1. This is my sotry
SANTI’S POV
It’s been four long years since I lost the person I cherished most in this life. Her smile remains etched in my memory, the way she could effortlessly make you feel like the most captivating person in the room, and those kisses I long for; I could go on and on about the emotions she stirred in me, endlessly.
Today has been the hardest of all, marking four years since I last pressed my lips against hers, the final sight of that radiant smile, and the joy we sustained throughout all our years together. People were always amazed at how long our relationship lasted, but to me, it was simple—I loved her deeply, and she never hesitated to show me her love in return.
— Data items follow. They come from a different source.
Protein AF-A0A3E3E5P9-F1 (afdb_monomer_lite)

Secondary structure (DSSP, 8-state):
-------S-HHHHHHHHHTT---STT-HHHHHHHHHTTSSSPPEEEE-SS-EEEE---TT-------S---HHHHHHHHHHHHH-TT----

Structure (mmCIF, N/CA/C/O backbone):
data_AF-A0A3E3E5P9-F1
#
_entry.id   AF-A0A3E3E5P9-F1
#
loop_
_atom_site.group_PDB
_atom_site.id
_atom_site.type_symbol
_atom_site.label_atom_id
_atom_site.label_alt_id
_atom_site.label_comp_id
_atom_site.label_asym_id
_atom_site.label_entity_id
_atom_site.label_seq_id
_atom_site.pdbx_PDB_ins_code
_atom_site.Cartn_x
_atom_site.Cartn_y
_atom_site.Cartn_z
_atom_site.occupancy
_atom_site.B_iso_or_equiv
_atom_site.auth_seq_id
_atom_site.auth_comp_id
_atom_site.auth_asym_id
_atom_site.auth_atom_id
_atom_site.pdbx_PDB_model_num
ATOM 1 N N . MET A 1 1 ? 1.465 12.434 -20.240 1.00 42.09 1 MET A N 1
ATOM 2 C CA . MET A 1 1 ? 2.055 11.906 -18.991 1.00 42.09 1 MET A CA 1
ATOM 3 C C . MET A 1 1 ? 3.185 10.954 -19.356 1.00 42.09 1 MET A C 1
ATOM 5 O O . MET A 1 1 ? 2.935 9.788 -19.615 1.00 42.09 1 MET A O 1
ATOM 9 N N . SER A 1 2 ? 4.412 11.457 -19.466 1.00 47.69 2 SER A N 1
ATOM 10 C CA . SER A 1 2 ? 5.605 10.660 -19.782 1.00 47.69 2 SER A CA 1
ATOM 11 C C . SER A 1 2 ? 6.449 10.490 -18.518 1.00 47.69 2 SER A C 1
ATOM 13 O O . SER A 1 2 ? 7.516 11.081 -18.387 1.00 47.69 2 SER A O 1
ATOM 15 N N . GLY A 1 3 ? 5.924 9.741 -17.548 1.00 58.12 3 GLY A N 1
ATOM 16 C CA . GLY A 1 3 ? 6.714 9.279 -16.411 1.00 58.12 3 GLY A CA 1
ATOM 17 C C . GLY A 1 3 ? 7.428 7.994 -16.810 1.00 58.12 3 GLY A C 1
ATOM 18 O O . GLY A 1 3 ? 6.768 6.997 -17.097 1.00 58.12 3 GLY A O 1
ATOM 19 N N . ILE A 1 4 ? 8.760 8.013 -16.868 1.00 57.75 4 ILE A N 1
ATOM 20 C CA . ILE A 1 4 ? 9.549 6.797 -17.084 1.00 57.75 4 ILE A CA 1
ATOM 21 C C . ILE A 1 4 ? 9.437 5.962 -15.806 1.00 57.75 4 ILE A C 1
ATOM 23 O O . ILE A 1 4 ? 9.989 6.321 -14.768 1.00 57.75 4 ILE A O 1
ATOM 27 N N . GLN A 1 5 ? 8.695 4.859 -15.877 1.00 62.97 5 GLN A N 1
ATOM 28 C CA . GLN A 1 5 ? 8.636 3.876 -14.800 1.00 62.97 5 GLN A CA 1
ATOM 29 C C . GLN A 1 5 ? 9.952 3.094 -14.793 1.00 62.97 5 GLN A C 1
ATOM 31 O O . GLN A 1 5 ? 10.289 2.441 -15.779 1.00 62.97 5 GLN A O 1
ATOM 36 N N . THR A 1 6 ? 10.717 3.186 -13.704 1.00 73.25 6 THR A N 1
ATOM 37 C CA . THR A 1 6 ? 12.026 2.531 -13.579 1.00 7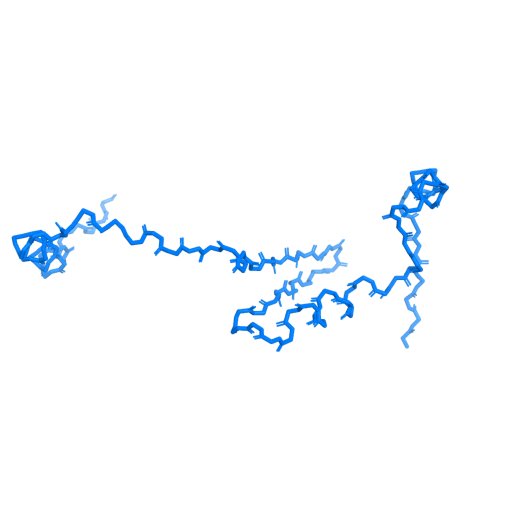3.25 6 THR A CA 1
ATOM 38 C C . THR A 1 6 ? 12.158 1.764 -12.268 1.00 73.25 6 THR A C 1
ATOM 40 O O . THR A 1 6 ? 11.562 2.111 -11.246 1.00 73.25 6 THR A O 1
ATOM 43 N N . TYR A 1 7 ? 12.974 0.713 -12.295 1.00 81.81 7 TYR A N 1
ATOM 44 C CA . TYR A 1 7 ? 13.324 -0.080 -11.127 1.00 81.81 7 TYR A CA 1
ATOM 45 C C . TYR A 1 7 ? 14.465 0.590 -10.362 1.00 81.81 7 TYR A C 1
ATOM 47 O O . TYR A 1 7 ? 15.552 0.771 -10.905 1.00 81.81 7 TYR A O 1
ATOM 55 N N . ARG A 1 8 ? 14.274 0.875 -9.067 1.00 85.56 8 ARG A N 1
ATOM 56 C CA . ARG A 1 8 ? 15.386 1.344 -8.215 1.00 85.56 8 ARG A CA 1
ATOM 57 C C . ARG A 1 8 ? 16.436 0.258 -7.958 1.00 85.56 8 ARG A C 1
ATOM 59 O O . ARG A 1 8 ? 17.612 0.569 -7.828 1.00 85.56 8 ARG A O 1
ATOM 66 N N . ASN A 1 9 ? 16.021 -1.011 -7.905 1.00 91.88 9 ASN A N 1
ATOM 67 C CA . ASN A 1 9 ? 16.921 -2.156 -7.761 1.00 91.88 9 ASN A CA 1
ATOM 68 C C . ASN A 1 9 ? 16.515 -3.301 -8.714 1.00 91.88 9 ASN A C 1
ATOM 70 O O . ASN A 1 9 ? 15.715 -4.159 -8.336 1.00 91.88 9 ASN A O 1
ATOM 74 N N . PRO A 1 10 ? 17.070 -3.341 -9.940 1.00 90.81 10 PRO A N 1
ATOM 75 C CA . PRO A 1 10 ? 16.727 -4.357 -10.939 1.00 90.81 10 PRO A CA 1
ATOM 76 C C . PRO A 1 10 ? 17.045 -5.797 -10.513 1.00 90.81 10 PRO A C 1
ATOM 78 O O . PRO A 1 10 ? 16.341 -6.724 -10.902 1.00 90.81 10 PRO A O 1
ATOM 81 N N . ARG A 1 11 ? 18.089 -6.008 -9.696 1.00 94.94 11 ARG A N 1
ATOM 82 C CA . ARG A 1 11 ? 18.461 -7.352 -9.221 1.00 94.94 11 ARG A CA 1
ATOM 83 C C . ARG A 1 11 ? 17.424 -7.906 -8.251 1.00 94.94 11 ARG A C 1
ATOM 85 O O . ARG A 1 11 ? 17.036 -9.061 -8.377 1.00 94.94 11 ARG A O 1
ATOM 92 N N . LEU A 1 12 ? 16.962 -7.077 -7.314 1.00 94.31 12 LEU A N 1
ATOM 93 C CA . LEU A 1 12 ? 15.931 -7.470 -6.353 1.00 94.31 12 LEU A CA 1
ATOM 94 C C . LEU A 1 12 ? 14.613 -7.803 -7.060 1.00 94.31 12 LEU A C 1
ATOM 96 O O . LEU A 1 12 ? 13.990 -8.819 -6.768 1.00 94.31 12 LEU A O 1
ATOM 100 N N . VAL A 1 13 ? 14.242 -6.980 -8.040 1.00 91.88 13 VAL A N 1
ATOM 101 C CA . VAL A 1 13 ? 13.073 -7.208 -8.897 1.00 91.88 13 VAL A CA 1
ATOM 102 C C . VAL A 1 13 ? 13.186 -8.547 -9.612 1.00 91.88 13 VAL A C 1
ATOM 104 O O . VAL A 1 13 ? 12.247 -9.327 -9.567 1.00 91.88 13 VAL A O 1
ATOM 107 N N . HIS A 1 14 ? 14.334 -8.840 -10.228 1.00 92.81 14 HIS A N 1
ATOM 108 C CA . HIS A 1 14 ? 14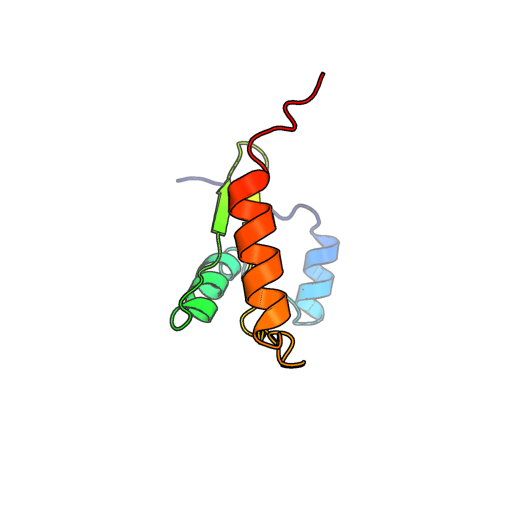.530 -10.101 -10.940 1.00 92.81 14 HIS A CA 1
ATOM 109 C C . HIS A 1 14 ? 14.372 -11.323 -10.028 1.00 92.81 14 HIS A C 1
ATOM 111 O O . HIS A 1 14 ? 13.776 -12.319 -10.429 1.00 92.81 14 HIS A O 1
ATOM 117 N N . ILE A 1 15 ? 14.878 -11.247 -8.793 1.00 96.00 15 ILE A N 1
ATOM 118 C CA . ILE A 1 15 ? 14.713 -12.321 -7.807 1.00 96.00 15 ILE A CA 1
ATOM 119 C C . ILE A 1 15 ? 13.233 -12.494 -7.452 1.00 96.00 15 ILE A C 1
ATOM 121 O O . ILE A 1 15 ? 12.728 -13.612 -7.498 1.00 96.00 15 ILE A O 1
ATOM 125 N N . PHE A 1 16 ? 12.519 -11.413 -7.131 1.00 95.06 16 PHE A N 1
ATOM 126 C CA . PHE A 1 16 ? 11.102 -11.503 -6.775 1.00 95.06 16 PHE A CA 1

We never got to say goodbye properly; many families go through similar heartaches. I often wonder if I should have joined her on that work trip. She was a photographer occasionally working with celebrities and also had a gift for painting. She had gone to Los Angeles to prepare for her exhibition when an unexpected storm struck, leaving her exposed. Sometimes, my frustration boils over when I think that if she hadn’t rescued that child and his puppy, she might still be alive by my side. Yet, I am also reminded of the joy she found in helping others, and I realize that the boy wasn’t at fault. I find myself crying for hours over these thoughts.
As I mentioned, today has been the hardest day of the year. Her family and our closest friends wanted to spend the day with me, presumably to safeguard me from making any rash decisions after enduring so much pain from her loss. It’s true; I’m still in pain, and it has woven itself into the fabric of my life. However, I have vowed to her that I would not harm myself. It’s her memory that keeps me going, knowing she would come back just to ensure I wouldn’t find peace without her.
I am Santiago, but only those I trust call me Santi, and this is the tale of my life, the story before I lost my one true love.